(Stored items)
···
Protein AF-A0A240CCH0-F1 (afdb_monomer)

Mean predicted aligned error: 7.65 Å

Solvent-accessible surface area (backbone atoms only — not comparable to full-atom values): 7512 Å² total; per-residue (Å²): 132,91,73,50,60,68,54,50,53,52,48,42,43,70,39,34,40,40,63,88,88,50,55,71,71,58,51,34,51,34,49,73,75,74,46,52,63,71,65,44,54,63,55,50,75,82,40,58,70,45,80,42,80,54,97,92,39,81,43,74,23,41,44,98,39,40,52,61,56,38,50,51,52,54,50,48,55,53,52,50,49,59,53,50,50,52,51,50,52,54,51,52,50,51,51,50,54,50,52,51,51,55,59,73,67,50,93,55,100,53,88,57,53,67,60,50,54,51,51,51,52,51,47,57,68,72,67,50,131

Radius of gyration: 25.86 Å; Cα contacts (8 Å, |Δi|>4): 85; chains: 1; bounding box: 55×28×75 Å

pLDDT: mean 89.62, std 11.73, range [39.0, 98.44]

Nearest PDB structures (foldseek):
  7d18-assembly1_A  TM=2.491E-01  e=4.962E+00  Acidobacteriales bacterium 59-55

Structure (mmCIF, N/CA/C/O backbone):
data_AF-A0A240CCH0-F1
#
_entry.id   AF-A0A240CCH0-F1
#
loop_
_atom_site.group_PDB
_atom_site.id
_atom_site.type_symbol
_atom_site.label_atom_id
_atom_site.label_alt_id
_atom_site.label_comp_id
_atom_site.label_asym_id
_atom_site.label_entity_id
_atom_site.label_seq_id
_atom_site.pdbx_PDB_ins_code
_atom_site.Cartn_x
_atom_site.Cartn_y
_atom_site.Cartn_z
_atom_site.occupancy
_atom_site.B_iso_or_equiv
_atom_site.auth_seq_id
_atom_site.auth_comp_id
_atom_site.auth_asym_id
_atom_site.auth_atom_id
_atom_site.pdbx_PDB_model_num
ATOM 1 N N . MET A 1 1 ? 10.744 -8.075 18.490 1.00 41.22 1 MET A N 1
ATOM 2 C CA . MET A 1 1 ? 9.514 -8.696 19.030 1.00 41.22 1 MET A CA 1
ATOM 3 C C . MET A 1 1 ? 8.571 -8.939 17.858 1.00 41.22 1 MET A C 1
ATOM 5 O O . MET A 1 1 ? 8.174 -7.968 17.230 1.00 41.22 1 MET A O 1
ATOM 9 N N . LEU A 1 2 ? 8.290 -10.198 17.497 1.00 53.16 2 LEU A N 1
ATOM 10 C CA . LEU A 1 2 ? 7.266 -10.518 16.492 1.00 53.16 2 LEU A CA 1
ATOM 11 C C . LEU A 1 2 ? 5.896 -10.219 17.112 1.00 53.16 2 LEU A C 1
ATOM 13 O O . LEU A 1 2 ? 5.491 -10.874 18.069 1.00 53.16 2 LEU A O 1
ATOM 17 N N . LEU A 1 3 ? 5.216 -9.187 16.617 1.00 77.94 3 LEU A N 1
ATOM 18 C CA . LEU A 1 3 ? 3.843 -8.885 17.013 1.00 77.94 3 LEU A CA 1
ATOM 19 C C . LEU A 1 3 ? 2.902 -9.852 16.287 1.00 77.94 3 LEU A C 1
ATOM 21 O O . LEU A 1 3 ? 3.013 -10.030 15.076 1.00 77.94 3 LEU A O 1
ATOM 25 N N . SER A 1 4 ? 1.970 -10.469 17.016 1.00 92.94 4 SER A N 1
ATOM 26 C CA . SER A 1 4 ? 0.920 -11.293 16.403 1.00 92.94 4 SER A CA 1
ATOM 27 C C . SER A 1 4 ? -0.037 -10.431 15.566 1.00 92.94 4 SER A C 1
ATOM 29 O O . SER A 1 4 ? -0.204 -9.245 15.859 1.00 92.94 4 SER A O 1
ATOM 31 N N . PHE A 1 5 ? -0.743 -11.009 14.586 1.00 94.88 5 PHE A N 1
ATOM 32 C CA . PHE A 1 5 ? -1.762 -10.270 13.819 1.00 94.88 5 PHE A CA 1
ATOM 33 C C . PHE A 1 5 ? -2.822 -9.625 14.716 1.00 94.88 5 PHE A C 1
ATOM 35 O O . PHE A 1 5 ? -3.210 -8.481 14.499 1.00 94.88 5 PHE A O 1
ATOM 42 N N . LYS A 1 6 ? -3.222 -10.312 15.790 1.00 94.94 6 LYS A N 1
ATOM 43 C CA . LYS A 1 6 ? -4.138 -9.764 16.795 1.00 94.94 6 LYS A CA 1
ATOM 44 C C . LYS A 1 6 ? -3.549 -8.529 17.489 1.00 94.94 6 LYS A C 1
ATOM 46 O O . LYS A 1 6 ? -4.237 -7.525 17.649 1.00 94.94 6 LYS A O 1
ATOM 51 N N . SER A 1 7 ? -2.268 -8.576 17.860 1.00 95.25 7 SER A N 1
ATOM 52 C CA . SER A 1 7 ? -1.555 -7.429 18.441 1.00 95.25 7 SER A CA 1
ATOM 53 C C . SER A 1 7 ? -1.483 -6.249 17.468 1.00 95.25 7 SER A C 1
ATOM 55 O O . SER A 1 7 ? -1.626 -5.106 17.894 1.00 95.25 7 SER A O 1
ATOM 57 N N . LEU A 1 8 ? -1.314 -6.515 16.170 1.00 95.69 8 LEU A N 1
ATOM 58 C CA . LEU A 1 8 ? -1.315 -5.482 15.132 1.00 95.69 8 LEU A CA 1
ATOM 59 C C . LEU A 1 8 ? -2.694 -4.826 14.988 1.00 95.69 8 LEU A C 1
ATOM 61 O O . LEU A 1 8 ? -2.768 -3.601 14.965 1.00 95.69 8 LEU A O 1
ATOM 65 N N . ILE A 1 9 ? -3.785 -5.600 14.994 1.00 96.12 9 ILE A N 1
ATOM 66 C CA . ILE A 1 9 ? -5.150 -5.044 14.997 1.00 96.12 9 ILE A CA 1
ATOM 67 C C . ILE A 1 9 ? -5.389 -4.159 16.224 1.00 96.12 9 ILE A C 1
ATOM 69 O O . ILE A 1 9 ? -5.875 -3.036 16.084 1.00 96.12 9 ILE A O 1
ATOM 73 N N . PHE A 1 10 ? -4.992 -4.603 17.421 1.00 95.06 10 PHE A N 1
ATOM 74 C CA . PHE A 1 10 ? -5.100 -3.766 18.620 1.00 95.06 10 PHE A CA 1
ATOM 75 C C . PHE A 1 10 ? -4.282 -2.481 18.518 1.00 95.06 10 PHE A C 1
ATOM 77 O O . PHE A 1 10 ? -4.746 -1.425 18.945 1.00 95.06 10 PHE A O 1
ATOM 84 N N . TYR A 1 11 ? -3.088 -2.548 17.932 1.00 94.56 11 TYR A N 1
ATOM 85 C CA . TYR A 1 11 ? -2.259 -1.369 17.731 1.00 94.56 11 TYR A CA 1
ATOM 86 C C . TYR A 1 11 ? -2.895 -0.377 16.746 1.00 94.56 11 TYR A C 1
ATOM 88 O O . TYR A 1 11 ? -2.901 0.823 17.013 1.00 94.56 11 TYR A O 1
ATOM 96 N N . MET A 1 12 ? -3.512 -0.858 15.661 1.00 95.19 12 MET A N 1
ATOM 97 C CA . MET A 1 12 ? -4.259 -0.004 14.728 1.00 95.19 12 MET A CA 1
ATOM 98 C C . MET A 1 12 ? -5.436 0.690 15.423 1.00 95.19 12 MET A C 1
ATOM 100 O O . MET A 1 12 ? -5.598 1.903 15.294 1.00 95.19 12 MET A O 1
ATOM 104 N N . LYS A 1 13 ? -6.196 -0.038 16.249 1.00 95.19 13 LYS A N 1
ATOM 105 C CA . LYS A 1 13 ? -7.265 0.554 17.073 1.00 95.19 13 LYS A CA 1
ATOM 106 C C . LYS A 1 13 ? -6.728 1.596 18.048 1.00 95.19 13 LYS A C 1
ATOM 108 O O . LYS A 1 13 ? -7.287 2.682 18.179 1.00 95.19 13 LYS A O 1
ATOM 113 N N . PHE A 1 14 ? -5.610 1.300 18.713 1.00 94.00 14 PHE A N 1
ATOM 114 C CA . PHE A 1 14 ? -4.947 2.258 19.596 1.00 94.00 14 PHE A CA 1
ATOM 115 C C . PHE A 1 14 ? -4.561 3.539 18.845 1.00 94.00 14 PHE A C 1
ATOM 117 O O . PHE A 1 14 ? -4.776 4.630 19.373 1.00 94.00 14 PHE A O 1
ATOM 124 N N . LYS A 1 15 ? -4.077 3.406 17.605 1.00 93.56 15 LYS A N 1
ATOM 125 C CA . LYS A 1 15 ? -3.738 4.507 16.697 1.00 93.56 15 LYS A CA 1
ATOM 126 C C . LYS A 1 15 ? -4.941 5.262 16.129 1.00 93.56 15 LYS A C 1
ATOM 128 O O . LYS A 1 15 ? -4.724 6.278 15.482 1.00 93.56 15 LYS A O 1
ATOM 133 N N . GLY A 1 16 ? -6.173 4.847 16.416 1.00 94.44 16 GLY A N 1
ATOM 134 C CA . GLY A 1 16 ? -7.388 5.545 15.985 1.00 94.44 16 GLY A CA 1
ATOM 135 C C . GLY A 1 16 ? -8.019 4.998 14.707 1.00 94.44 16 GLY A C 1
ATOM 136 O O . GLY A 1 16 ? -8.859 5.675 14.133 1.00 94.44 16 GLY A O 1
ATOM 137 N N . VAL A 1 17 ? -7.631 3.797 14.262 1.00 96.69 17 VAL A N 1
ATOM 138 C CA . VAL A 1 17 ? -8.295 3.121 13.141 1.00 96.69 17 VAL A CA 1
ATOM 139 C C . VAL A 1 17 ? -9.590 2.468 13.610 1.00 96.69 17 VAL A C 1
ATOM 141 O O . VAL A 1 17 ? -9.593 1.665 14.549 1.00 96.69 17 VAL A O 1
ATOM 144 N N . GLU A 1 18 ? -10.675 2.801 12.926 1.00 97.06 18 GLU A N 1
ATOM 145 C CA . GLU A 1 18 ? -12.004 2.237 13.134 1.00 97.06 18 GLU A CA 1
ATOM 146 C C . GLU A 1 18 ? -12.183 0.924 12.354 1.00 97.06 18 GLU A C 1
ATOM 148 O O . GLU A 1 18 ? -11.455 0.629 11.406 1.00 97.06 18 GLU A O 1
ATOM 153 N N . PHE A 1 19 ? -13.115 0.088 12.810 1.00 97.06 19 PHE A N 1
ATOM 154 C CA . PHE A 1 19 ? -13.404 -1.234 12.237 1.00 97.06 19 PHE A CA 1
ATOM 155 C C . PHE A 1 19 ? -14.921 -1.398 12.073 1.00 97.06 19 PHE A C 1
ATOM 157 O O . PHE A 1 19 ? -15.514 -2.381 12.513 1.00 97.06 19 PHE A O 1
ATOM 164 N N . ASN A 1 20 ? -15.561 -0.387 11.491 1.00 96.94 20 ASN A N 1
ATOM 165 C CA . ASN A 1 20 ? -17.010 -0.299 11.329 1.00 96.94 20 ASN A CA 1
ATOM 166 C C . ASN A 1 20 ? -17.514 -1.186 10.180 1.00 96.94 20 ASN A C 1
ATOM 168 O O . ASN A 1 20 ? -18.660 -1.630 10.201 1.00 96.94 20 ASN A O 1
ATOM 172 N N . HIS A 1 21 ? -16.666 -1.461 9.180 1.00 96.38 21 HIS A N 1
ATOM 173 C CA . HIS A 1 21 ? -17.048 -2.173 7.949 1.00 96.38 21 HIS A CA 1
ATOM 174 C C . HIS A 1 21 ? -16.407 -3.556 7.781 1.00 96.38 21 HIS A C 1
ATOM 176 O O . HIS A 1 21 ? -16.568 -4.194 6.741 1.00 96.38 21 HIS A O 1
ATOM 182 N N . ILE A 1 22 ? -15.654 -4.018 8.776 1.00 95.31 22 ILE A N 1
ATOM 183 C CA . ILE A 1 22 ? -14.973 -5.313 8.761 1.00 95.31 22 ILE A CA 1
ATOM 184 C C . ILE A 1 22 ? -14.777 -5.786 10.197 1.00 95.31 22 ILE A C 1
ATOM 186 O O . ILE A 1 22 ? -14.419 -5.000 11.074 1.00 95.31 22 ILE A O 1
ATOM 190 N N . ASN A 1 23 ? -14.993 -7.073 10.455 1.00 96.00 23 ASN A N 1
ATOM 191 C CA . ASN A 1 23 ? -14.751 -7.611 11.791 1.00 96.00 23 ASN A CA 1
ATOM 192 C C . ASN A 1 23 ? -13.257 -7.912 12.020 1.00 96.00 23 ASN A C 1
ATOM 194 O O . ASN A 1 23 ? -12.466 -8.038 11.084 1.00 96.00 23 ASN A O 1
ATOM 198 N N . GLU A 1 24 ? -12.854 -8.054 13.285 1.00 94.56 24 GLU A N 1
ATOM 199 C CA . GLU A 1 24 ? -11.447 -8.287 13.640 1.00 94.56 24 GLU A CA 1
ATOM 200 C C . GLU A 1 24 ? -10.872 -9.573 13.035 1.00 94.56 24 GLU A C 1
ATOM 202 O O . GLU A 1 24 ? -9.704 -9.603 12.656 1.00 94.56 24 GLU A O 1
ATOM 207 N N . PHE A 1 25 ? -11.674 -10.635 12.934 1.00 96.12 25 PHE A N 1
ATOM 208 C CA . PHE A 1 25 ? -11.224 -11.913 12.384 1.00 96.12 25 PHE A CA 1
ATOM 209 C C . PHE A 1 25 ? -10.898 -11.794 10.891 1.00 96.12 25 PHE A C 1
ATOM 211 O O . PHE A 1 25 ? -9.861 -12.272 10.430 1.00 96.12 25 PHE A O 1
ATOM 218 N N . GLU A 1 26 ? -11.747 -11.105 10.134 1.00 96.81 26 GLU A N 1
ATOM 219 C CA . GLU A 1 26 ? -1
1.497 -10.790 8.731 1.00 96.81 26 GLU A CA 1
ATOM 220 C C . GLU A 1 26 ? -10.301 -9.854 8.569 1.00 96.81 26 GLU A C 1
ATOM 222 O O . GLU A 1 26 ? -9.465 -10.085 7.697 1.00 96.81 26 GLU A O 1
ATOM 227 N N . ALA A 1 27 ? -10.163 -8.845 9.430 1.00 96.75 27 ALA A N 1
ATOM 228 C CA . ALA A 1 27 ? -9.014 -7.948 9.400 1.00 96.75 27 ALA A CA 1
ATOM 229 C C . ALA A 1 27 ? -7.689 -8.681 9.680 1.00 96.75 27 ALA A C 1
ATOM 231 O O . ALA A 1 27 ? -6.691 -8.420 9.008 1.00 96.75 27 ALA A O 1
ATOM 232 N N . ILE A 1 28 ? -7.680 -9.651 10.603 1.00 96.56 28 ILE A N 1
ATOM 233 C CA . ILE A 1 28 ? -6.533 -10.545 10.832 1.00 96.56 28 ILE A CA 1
···
# [WHAT NEEDS TO BE DONE]
All lines from the one containing "ATOM 200 C C" through the end of the data, and no others, are to be given again word for word.

# [OUTPUT FOR THIS TASK]
ATOM 200 C C . GLU A 1 24 ? -10.872 -9.573 13.035 1.00 94.56 24 GLU A C 1
ATOM 202 O O . GLU A 1 24 ? -9.704 -9.603 12.656 1.00 94.56 24 GLU A O 1
ATOM 207 N N . PHE A 1 25 ? -11.674 -10.635 12.934 1.00 96.12 25 PHE A N 1
ATOM 208 C CA . PHE A 1 25 ? -11.224 -11.913 12.384 1.00 96.12 25 PHE A CA 1
ATOM 209 C C . PHE A 1 25 ? -10.898 -11.794 10.891 1.00 96.12 25 PHE A C 1
ATOM 211 O O . PHE A 1 25 ? -9.861 -12.272 10.430 1.00 96.12 25 PHE A O 1
ATOM 218 N N . GLU A 1 26 ? -11.747 -11.105 10.134 1.00 96.81 26 GLU A N 1
ATOM 219 C CA . GLU A 1 26 ? -1
1.497 -10.790 8.731 1.00 96.81 26 GLU A CA 1
ATOM 220 C C . GLU A 1 26 ? -10.301 -9.854 8.569 1.00 96.81 26 GLU A C 1
ATOM 222 O O . GLU A 1 26 ? -9.465 -10.085 7.697 1.00 96.81 26 GLU A O 1
ATOM 227 N N . ALA A 1 27 ? -10.163 -8.845 9.430 1.00 96.75 27 ALA A N 1
ATOM 228 C CA . ALA A 1 27 ? -9.014 -7.948 9.400 1.00 96.75 27 ALA A CA 1
ATOM 229 C C . ALA A 1 27 ? -7.689 -8.681 9.680 1.00 96.75 27 ALA A C 1
ATOM 231 O O . ALA A 1 27 ? -6.691 -8.420 9.008 1.00 96.75 27 ALA A O 1
ATOM 232 N N . ILE A 1 28 ? -7.680 -9.651 10.603 1.00 96.56 28 ILE A N 1
ATOM 233 C CA . ILE A 1 28 ? -6.533 -10.545 10.832 1.00 96.56 28 ILE A CA 1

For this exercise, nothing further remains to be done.